■ Task prompt
Using the data below, determine the number of lines that include the string "Homo". Write only that number.

== Segment start ==

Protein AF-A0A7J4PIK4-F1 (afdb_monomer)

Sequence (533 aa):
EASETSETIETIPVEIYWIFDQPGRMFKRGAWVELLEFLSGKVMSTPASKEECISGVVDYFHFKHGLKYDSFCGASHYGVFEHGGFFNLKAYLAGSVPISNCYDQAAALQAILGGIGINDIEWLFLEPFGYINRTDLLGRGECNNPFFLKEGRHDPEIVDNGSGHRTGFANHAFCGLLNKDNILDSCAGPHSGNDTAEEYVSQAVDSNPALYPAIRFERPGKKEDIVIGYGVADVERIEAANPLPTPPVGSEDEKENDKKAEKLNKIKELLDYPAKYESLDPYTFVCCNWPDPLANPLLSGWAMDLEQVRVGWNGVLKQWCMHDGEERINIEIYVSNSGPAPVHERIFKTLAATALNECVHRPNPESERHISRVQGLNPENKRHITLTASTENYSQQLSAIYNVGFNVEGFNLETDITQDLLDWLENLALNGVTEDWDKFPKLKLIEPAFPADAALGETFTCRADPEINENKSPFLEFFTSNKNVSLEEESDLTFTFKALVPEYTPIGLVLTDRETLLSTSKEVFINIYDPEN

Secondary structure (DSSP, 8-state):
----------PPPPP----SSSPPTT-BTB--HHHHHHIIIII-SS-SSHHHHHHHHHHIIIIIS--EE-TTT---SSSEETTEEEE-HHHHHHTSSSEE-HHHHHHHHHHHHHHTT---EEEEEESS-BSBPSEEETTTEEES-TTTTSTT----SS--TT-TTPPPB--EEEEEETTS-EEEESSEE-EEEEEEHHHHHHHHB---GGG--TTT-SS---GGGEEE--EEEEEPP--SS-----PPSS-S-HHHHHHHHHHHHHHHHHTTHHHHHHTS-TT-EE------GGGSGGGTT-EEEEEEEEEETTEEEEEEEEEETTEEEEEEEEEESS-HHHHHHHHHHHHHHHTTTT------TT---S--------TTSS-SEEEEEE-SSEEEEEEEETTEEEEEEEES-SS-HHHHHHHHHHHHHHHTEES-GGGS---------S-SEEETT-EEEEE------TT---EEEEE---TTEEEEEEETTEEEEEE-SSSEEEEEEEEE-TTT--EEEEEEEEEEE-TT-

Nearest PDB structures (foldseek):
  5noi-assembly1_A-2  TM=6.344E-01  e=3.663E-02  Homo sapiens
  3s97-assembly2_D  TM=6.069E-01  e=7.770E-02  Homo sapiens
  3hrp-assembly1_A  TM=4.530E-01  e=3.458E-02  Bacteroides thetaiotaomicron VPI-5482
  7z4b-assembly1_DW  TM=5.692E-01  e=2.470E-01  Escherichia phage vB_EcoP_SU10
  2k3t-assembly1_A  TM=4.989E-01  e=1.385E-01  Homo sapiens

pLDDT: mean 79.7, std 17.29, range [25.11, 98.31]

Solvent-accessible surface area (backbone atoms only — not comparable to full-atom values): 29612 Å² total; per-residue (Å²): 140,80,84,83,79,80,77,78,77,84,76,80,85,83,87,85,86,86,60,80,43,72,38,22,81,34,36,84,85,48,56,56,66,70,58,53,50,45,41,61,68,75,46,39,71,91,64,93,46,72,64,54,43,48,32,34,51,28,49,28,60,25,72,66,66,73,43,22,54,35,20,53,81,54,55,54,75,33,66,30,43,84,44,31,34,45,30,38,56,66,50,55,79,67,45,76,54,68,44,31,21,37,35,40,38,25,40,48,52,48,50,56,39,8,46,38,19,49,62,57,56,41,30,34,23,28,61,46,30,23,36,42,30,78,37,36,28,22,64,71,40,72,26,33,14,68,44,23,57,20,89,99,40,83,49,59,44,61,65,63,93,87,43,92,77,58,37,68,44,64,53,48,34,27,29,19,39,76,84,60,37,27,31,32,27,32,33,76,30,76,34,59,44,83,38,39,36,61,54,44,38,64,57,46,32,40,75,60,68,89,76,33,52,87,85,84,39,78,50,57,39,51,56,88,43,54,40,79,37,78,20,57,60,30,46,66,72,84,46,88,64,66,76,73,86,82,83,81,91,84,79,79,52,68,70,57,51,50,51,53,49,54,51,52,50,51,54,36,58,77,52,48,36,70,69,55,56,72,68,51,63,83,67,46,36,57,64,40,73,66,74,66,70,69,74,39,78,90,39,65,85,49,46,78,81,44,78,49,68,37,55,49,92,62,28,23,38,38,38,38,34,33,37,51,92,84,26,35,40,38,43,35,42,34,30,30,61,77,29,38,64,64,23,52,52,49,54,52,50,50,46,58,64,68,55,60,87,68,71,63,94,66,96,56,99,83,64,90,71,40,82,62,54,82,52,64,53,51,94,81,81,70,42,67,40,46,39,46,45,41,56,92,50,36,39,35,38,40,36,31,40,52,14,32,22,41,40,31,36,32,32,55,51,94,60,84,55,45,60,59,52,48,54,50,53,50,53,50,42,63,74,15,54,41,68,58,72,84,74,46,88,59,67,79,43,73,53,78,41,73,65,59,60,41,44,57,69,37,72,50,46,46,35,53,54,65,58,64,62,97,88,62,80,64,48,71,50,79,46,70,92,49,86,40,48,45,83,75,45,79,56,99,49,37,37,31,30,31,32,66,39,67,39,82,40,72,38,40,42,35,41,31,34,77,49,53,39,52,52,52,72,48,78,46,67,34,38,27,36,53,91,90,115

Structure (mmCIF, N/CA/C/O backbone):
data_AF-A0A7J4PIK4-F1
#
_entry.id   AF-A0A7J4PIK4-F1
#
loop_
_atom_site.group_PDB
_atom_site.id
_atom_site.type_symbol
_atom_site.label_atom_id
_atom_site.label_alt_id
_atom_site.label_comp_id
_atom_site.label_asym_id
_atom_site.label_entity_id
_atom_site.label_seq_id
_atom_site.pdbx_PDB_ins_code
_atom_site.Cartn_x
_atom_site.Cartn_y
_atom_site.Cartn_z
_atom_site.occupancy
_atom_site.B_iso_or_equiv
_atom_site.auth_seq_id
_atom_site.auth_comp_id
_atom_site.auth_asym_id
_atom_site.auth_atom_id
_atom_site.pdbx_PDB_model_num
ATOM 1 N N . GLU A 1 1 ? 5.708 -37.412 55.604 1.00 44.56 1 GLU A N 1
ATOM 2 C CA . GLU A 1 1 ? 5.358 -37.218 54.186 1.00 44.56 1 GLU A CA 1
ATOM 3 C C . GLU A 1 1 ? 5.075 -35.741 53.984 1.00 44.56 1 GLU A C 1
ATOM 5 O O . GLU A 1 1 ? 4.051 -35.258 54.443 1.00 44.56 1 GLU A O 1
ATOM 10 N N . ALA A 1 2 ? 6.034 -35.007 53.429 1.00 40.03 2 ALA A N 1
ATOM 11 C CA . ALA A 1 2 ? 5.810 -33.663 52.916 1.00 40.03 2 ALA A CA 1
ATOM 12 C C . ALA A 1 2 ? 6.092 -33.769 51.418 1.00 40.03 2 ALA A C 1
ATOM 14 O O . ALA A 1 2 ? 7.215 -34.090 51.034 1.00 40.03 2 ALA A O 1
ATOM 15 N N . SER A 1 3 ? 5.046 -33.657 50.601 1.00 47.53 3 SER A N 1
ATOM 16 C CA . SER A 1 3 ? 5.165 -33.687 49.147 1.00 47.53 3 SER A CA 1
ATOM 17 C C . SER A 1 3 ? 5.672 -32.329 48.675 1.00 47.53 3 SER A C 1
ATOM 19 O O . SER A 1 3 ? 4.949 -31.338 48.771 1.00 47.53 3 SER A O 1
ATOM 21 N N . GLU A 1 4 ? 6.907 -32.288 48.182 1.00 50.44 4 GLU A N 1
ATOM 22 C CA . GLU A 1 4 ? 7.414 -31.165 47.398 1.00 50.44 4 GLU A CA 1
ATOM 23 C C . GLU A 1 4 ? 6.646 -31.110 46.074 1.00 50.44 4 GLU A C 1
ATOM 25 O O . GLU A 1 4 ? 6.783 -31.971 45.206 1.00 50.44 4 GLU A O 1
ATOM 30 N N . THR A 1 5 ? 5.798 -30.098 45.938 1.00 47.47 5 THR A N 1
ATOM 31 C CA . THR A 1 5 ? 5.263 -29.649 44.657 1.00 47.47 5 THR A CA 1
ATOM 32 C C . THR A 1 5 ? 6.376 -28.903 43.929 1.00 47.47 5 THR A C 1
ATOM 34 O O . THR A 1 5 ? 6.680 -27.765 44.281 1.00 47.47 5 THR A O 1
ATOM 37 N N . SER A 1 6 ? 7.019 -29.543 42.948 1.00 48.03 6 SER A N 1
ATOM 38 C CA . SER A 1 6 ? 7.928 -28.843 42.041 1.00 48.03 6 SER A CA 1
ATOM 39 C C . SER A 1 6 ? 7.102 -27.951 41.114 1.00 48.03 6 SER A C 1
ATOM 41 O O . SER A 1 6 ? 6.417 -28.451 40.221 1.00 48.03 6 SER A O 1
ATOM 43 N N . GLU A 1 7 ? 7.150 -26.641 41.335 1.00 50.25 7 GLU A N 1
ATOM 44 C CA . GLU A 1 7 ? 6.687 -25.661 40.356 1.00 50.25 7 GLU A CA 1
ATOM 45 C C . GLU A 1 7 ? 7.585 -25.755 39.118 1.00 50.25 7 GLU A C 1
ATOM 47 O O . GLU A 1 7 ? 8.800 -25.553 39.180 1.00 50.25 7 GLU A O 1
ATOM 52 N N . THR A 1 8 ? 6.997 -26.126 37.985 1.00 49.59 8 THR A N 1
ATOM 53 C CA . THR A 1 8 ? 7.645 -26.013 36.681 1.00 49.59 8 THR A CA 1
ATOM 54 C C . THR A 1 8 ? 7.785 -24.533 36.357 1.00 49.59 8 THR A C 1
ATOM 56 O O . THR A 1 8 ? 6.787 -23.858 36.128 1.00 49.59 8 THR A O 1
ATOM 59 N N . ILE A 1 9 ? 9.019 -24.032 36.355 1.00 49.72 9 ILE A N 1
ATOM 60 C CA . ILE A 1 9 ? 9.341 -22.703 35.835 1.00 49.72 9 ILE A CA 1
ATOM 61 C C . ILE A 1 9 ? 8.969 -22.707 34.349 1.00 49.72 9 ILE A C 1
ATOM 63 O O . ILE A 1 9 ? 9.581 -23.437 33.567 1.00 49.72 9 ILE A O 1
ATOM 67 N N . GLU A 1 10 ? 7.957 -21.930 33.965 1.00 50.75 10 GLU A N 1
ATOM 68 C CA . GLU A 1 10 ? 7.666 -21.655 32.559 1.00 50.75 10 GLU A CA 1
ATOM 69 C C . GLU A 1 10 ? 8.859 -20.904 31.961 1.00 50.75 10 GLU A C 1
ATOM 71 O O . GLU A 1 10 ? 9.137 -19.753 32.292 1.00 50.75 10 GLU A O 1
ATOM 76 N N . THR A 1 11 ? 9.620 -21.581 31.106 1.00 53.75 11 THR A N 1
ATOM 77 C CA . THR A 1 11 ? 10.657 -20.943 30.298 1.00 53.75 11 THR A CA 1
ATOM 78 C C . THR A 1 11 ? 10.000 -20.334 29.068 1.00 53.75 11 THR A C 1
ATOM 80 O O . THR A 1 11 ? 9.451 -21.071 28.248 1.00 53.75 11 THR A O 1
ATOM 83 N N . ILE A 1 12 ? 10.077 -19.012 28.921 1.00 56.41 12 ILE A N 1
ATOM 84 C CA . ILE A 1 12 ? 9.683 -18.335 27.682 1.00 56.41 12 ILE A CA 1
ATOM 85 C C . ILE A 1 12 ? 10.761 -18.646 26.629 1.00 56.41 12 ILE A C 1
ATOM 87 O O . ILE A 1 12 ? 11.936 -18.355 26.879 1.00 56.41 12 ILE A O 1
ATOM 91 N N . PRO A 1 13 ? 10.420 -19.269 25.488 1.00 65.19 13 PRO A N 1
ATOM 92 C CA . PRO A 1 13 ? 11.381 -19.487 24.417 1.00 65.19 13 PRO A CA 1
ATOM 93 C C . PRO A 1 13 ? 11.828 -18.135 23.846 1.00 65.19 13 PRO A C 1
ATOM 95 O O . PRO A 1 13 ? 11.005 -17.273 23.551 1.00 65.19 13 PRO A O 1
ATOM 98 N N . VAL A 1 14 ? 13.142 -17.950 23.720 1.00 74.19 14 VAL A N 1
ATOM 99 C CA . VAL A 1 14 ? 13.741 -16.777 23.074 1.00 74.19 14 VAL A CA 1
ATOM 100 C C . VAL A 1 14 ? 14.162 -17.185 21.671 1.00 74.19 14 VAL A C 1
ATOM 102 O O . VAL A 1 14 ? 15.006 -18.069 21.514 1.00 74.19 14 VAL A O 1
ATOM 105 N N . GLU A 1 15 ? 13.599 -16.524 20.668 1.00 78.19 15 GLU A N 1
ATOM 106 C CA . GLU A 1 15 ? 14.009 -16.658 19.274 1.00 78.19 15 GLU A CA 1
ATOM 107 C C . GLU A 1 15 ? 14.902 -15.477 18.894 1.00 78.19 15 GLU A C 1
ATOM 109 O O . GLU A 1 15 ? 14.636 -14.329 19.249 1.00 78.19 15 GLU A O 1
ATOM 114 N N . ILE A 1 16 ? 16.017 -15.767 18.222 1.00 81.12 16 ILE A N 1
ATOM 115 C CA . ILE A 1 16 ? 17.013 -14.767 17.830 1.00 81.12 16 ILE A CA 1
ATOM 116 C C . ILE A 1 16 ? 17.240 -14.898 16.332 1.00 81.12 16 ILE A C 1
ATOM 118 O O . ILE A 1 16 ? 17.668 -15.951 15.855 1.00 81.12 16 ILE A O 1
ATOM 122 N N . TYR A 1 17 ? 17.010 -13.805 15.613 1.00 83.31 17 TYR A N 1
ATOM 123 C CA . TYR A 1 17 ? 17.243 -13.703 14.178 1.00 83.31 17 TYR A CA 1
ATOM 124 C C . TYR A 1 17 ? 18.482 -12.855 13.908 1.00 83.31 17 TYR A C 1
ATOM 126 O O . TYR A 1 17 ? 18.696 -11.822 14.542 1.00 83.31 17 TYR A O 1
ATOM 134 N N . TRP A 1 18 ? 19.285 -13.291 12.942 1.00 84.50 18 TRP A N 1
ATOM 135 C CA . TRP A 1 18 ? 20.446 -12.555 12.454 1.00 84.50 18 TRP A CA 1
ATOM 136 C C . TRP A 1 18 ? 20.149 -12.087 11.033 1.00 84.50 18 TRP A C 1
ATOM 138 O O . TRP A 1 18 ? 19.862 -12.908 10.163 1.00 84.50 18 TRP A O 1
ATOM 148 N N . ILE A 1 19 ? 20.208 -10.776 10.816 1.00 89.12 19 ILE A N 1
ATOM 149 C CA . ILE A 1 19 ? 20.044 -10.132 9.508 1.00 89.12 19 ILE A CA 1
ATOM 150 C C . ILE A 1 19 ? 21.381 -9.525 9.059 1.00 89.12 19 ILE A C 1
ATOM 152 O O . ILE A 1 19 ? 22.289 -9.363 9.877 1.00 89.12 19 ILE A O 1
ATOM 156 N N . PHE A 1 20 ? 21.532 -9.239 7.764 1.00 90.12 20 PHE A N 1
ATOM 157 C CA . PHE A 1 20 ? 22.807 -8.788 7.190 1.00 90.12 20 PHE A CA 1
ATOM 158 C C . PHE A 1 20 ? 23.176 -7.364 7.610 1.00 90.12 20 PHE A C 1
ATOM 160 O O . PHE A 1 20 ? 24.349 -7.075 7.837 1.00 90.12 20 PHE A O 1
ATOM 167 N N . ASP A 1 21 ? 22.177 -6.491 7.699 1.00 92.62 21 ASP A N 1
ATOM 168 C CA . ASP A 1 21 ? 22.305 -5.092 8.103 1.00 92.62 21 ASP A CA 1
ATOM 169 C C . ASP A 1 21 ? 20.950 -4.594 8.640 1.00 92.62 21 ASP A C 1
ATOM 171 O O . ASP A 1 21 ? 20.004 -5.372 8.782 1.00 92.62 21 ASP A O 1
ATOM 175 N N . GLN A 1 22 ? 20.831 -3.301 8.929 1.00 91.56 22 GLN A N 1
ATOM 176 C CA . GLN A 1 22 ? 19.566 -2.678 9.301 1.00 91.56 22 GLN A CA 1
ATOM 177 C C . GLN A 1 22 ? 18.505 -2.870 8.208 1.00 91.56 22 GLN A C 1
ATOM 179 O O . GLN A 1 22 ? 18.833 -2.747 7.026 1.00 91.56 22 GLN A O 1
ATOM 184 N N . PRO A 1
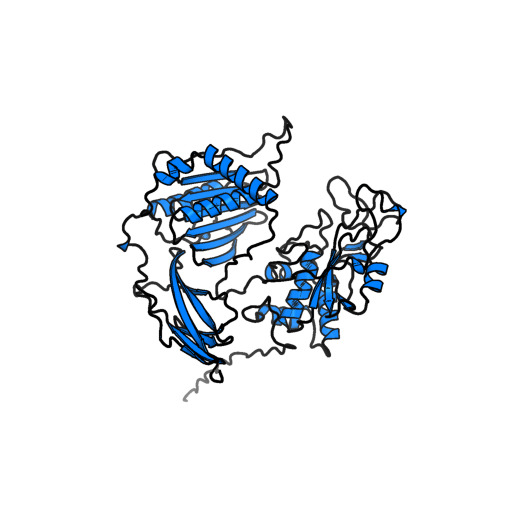 23 ? 17.232 -3.109 8.568 1.00 93.81 23 PRO A N 1
ATOM 185 C CA . PRO A 1 23 ? 16.152 -3.190 7.595 1.00 93.81 23 PRO A CA 1
ATOM 186 C C . PRO A 1 23 ? 16.070 -1.947 6.701 1.00 93.81 23 PRO A C 1
ATOM 188 O O . PRO A 1 23 ? 16.350 -0.824 7.127 1.00 93.81 23 PRO A O 1
ATOM 191 N N . GLY A 1 24 ? 15.666 -2.153 5.452 1.00 91.00 24 GLY A N 1
ATOM 192 C CA . GLY A 1 24 ? 15.542 -1.098 4.457 1.00 91.00 24 GLY A CA 1
ATOM 193 C C . GLY A 1 24 ? 14.508 -0.040 4.825 1.00 91.00 24 GLY A C 1
ATOM 194 O O . GLY A 1 24 ? 13.609 -0.258 5.635 1.00 91.00 24 GLY A O 1
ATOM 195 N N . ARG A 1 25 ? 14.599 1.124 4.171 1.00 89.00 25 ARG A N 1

== Segment end ==

■ The completed task
3